Vol. 81/No. 19 May 15, 2017
The Socialist Workers Party calls for an immediate end to Washington’s economic and financial sanctions against the Democratic People’s Republic of Korea. We demand that the U.S. government withdraw its more than 28,000 troops from the Korean Peninsula, and U.S. planes and ships from Korea’s skies and waters. We stand in solidarity with the more than 70-year-long struggle to reunify Korea, ripped apart by U.S. imperialism at the end of World War II, as well as the Korean people’s aspirations for a nuclear free Korean Peninsula and Pacific.
Ever since 1945, the Socialist Workers Party has never stopped fighting to rid the world of the U.S. rulers’ murderous nuclear arsenal, demanding that Washington dismantle its stockpile unilaterally. The SWP has long called on Moscow and all others who hold nuclear arms to do so, as well.

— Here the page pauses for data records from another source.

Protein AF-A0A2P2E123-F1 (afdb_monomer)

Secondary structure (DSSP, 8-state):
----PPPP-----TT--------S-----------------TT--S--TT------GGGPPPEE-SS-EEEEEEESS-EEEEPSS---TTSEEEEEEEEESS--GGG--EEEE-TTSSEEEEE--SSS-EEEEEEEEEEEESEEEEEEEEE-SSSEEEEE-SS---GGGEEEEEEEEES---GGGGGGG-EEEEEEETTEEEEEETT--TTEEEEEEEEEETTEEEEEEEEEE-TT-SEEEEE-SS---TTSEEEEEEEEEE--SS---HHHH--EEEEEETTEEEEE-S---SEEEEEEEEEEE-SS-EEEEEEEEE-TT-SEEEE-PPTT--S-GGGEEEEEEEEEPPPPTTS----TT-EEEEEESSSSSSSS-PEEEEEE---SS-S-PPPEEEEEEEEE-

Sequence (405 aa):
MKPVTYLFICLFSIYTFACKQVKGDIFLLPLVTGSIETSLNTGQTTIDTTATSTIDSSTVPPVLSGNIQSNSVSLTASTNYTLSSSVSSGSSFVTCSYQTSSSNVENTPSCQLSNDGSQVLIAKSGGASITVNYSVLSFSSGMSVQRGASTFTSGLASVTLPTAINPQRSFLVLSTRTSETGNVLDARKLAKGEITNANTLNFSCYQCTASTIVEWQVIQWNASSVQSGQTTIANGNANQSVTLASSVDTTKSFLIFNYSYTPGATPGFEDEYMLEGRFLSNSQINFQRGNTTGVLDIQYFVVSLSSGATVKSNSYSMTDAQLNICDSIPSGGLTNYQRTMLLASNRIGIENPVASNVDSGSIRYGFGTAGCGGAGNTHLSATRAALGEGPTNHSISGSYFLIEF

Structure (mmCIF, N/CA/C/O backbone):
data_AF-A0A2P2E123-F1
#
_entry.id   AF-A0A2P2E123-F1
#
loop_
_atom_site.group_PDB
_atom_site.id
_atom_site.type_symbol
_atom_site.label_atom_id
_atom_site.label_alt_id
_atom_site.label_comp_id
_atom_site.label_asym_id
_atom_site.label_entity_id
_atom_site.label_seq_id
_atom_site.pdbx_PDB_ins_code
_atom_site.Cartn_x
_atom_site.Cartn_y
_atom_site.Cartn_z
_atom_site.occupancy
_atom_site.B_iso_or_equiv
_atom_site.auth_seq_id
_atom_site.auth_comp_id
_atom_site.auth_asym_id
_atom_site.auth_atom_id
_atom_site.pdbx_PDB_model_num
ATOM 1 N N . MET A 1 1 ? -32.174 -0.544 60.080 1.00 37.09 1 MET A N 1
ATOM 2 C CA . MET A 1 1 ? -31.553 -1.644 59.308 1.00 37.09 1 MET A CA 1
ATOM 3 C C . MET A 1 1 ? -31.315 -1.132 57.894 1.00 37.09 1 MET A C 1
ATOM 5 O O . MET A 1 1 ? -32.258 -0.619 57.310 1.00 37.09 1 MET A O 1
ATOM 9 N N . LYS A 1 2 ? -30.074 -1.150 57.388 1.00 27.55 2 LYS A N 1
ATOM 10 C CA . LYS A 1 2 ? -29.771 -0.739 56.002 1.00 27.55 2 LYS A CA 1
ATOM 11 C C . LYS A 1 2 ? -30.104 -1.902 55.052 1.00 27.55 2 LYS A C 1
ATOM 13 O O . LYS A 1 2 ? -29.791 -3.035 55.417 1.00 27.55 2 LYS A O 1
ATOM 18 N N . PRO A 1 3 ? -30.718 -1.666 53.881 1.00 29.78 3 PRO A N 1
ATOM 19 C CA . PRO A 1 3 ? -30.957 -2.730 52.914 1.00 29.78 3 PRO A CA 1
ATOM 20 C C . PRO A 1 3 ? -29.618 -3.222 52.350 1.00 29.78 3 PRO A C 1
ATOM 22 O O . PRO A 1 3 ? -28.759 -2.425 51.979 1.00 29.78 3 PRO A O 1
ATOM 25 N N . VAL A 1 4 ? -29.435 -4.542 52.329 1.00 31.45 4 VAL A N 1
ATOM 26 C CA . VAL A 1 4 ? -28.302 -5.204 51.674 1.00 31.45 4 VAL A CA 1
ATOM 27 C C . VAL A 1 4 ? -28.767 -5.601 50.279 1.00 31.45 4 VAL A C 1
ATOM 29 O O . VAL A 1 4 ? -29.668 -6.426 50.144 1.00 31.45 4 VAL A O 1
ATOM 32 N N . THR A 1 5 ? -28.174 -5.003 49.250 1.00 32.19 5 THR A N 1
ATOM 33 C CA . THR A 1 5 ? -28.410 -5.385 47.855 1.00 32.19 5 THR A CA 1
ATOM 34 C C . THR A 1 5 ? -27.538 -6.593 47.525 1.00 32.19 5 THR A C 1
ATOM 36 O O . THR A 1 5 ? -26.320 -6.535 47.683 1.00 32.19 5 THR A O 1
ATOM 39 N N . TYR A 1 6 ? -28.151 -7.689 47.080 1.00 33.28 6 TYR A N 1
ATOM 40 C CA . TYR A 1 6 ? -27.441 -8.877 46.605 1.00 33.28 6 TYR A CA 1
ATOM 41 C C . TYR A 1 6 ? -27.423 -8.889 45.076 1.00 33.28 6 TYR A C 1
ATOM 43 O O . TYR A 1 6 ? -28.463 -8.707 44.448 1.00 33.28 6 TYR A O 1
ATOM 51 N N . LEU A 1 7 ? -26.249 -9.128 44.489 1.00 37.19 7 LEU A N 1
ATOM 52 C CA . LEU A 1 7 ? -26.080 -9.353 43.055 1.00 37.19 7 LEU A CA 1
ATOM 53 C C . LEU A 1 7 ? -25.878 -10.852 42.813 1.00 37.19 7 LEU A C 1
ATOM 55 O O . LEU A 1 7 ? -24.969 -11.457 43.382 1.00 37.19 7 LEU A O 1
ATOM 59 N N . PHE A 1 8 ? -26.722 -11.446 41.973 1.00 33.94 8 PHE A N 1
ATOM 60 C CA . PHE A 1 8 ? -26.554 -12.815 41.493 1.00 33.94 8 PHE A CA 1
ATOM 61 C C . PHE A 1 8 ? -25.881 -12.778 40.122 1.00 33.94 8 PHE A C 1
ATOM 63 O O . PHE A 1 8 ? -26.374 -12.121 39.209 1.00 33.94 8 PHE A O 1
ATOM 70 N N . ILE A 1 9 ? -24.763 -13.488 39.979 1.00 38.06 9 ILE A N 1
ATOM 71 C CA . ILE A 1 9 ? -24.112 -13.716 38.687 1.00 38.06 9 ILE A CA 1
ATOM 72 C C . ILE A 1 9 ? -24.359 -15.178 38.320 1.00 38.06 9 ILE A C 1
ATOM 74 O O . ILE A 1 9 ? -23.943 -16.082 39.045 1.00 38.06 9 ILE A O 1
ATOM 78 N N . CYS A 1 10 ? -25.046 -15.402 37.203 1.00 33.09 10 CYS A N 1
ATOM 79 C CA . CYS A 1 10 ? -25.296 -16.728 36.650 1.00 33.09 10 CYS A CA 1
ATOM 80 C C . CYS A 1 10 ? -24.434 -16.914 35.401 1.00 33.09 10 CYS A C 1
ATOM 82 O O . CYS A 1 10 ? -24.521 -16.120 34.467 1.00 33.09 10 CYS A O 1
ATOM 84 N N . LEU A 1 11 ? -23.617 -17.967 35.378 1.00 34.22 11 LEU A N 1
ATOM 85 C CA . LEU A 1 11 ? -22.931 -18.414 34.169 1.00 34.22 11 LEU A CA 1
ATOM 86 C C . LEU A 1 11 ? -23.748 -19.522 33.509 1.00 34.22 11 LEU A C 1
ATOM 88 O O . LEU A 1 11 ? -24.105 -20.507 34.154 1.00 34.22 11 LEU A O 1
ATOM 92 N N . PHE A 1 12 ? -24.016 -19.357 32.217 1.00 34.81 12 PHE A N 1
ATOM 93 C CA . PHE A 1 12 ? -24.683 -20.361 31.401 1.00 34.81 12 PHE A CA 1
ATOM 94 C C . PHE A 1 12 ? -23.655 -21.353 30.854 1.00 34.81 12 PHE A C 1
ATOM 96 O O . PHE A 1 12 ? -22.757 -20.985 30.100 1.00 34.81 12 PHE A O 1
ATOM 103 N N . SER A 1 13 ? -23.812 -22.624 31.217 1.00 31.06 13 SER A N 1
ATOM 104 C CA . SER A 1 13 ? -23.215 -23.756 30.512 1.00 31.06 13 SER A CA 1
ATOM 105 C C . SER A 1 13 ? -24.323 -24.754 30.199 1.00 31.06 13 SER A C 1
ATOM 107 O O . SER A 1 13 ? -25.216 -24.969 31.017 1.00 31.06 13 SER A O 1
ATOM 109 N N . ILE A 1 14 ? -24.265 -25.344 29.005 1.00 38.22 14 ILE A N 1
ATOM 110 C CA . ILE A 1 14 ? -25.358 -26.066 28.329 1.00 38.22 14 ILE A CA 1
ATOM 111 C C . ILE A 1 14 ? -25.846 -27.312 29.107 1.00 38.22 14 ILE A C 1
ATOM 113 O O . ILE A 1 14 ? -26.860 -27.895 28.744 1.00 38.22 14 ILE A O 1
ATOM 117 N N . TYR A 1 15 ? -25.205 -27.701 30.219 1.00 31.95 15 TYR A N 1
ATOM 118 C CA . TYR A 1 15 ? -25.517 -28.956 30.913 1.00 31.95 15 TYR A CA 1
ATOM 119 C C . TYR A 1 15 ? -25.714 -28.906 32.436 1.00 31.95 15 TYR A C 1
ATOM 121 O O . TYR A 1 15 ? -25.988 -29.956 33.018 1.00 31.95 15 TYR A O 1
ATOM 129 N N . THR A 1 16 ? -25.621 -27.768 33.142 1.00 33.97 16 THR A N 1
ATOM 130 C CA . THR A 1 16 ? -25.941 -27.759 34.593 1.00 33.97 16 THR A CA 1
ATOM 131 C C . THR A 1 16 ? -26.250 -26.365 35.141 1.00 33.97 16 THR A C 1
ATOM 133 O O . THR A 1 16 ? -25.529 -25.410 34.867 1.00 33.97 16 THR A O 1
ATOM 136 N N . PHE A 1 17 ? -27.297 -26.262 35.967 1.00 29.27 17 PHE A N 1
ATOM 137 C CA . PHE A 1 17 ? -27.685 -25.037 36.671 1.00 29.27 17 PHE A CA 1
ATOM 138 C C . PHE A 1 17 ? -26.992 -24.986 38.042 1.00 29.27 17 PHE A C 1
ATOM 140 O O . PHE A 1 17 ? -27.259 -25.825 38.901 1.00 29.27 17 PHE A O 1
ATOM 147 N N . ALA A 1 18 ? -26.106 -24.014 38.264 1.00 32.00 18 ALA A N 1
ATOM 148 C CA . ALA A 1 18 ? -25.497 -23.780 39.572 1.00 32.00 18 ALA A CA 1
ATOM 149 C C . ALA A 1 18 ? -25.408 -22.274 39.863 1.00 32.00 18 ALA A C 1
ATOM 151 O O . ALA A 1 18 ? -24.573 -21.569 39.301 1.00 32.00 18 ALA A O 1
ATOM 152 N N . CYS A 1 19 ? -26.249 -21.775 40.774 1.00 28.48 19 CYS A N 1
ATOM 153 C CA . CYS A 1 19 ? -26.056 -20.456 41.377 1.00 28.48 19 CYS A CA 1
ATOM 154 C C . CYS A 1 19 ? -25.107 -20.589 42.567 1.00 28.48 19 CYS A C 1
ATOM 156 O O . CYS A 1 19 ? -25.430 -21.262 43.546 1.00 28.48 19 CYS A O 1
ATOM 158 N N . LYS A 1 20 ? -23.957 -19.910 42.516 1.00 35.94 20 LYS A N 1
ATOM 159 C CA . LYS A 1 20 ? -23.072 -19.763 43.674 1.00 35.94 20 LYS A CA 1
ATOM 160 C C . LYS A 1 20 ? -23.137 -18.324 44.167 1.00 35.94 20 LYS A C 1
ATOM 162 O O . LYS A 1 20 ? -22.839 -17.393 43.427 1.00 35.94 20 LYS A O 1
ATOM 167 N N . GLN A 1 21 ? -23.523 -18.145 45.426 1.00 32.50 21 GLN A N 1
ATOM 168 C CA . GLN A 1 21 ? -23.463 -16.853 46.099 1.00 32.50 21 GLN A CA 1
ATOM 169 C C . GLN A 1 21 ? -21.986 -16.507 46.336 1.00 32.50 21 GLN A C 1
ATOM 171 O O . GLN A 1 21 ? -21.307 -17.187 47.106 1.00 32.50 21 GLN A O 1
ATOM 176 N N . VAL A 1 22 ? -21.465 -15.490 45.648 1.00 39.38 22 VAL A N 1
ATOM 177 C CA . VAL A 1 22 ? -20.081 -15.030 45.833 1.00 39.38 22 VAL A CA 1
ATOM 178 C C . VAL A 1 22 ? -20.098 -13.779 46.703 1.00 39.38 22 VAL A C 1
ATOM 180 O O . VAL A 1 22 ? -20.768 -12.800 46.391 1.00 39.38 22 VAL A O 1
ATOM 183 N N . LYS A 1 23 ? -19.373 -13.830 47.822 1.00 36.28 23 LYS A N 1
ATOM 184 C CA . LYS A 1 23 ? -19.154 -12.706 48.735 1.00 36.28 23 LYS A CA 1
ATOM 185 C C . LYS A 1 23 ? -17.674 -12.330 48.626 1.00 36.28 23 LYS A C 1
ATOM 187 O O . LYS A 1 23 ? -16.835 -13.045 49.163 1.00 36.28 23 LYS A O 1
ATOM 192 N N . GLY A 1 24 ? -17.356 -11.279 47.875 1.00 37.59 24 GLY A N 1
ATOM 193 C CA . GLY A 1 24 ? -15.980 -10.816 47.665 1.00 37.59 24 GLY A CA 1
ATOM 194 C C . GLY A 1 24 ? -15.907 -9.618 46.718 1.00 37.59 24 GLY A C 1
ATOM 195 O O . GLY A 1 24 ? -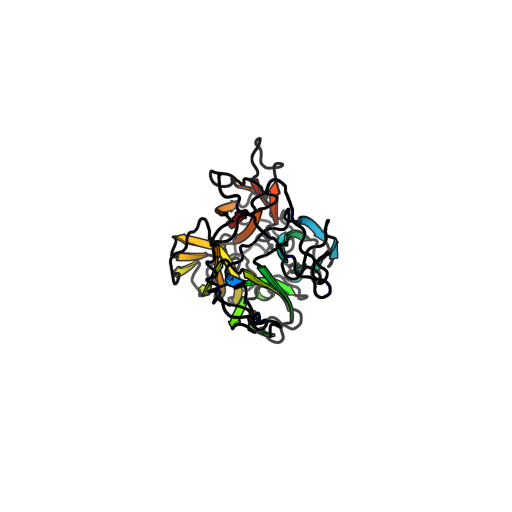16.772 -9.469 45.856 1.00 37.59 24 GLY A O 1
ATOM 196 N N . ASP A 1 25 ? -14.904 -8.767 46.934 1.00 33.84 25 ASP A N 1
ATOM 197 C CA . ASP A 1 25 ? -14.717 -7.466 46.285 1.00 33.84 25 ASP A CA 1
ATOM 198 C C . ASP A 1 25 ? -14.675 -7.561 44.752 1.00 33.84 25 ASP A C 1
ATOM 200 O O . ASP A 1 25 ? -13.950 -8.365 44.164 1.00 33.84 25 ASP A O 1
ATOM 204 N N . ILE A 1 26 ? -15.499 -6.733 44.107 1.00 34.53 26 ILE A N 1
ATOM 205 C CA . ILE A 1 26 ? -15.748 -6.752 42.664 1.00 34.53 26 ILE A CA 1
ATOM 206 C C . ILE A 1 26 ? -14.688 -5.912 41.948 1.00 34.53 26 ILE A C 1
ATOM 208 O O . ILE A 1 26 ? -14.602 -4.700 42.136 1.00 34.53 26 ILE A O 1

Since the collapse of the Soviet Union in the early 1990s, the U.S. capitalist rulers have made some nuclear arms reductions to bolster the deception they’re on a path to nuclear disarmament. That’s a self-serving lie. They have no such intention.
Today Washington deploys thousands of nuclear weapons — more than enough to incinerate every person on earth many times over. So does Moscow. The U.S. rulers are modernizing their nuclear delivery systems. The Barack Obama administration planned to build a new arsenal of smaller nukes, claiming they would be easier to use and “more ethical!” Democratic and Republican administrations alike claim that Washington’s nuclear arsenal defends “our American interests.” But there is no “we.” Their military forces defend the propertied rulers’ interests against us, the working classes, both here and abroad.
Washington’s campaign that North Korea get rid of nuclear weapons, and insistence that Tehran renounce them, is both cynical and hypocritical, to say the least. But the development of nuclear arms and delivery systems by these governments weakens the defense of the Korean and Iranian people against Washington. It saps the fighting capacities of the toilers in face of imperialism’s dictates, depriving them of the political and moral high ground in the eyes of working people worldwide.
The leadership of Cuba’s socialist revolution provides an example to emulate.
“We have never considered producing nuclear weapons because we don’t need them,” explained Cuban communist leader Fidel Castro in 2005. Having such arms, he said, “would mean joining the game of nuclear confrontation.”
The Cuban government doesn’t take this position because the revolution faces no enemies or military threats. From day one of the revolution in 1959, Washington has worked ruthlessly and relentlessly to overthrow it.
“The one weapon we haven’t renounced,” Castro said, “is the ‘war of the entire people’” — the mobilization and arming of the Cuban people, politically and militarily. Counterposed to this, Fidel said, “a nuclear weapon is a good way to commit suicide at a certain point.”
Working people in Cuba have something worth defending. “We possess a weapon as powerful as nuclear power,” Castro said, “and it is the immense justice for which we are struggling.”
Washington’s refusal to get rid of its nuclear stockpile is another powerful reason to build a working-class leadership in the United States that fights to overturn the rule of the capitalist warmakers and to replace it with a workers and farmers government.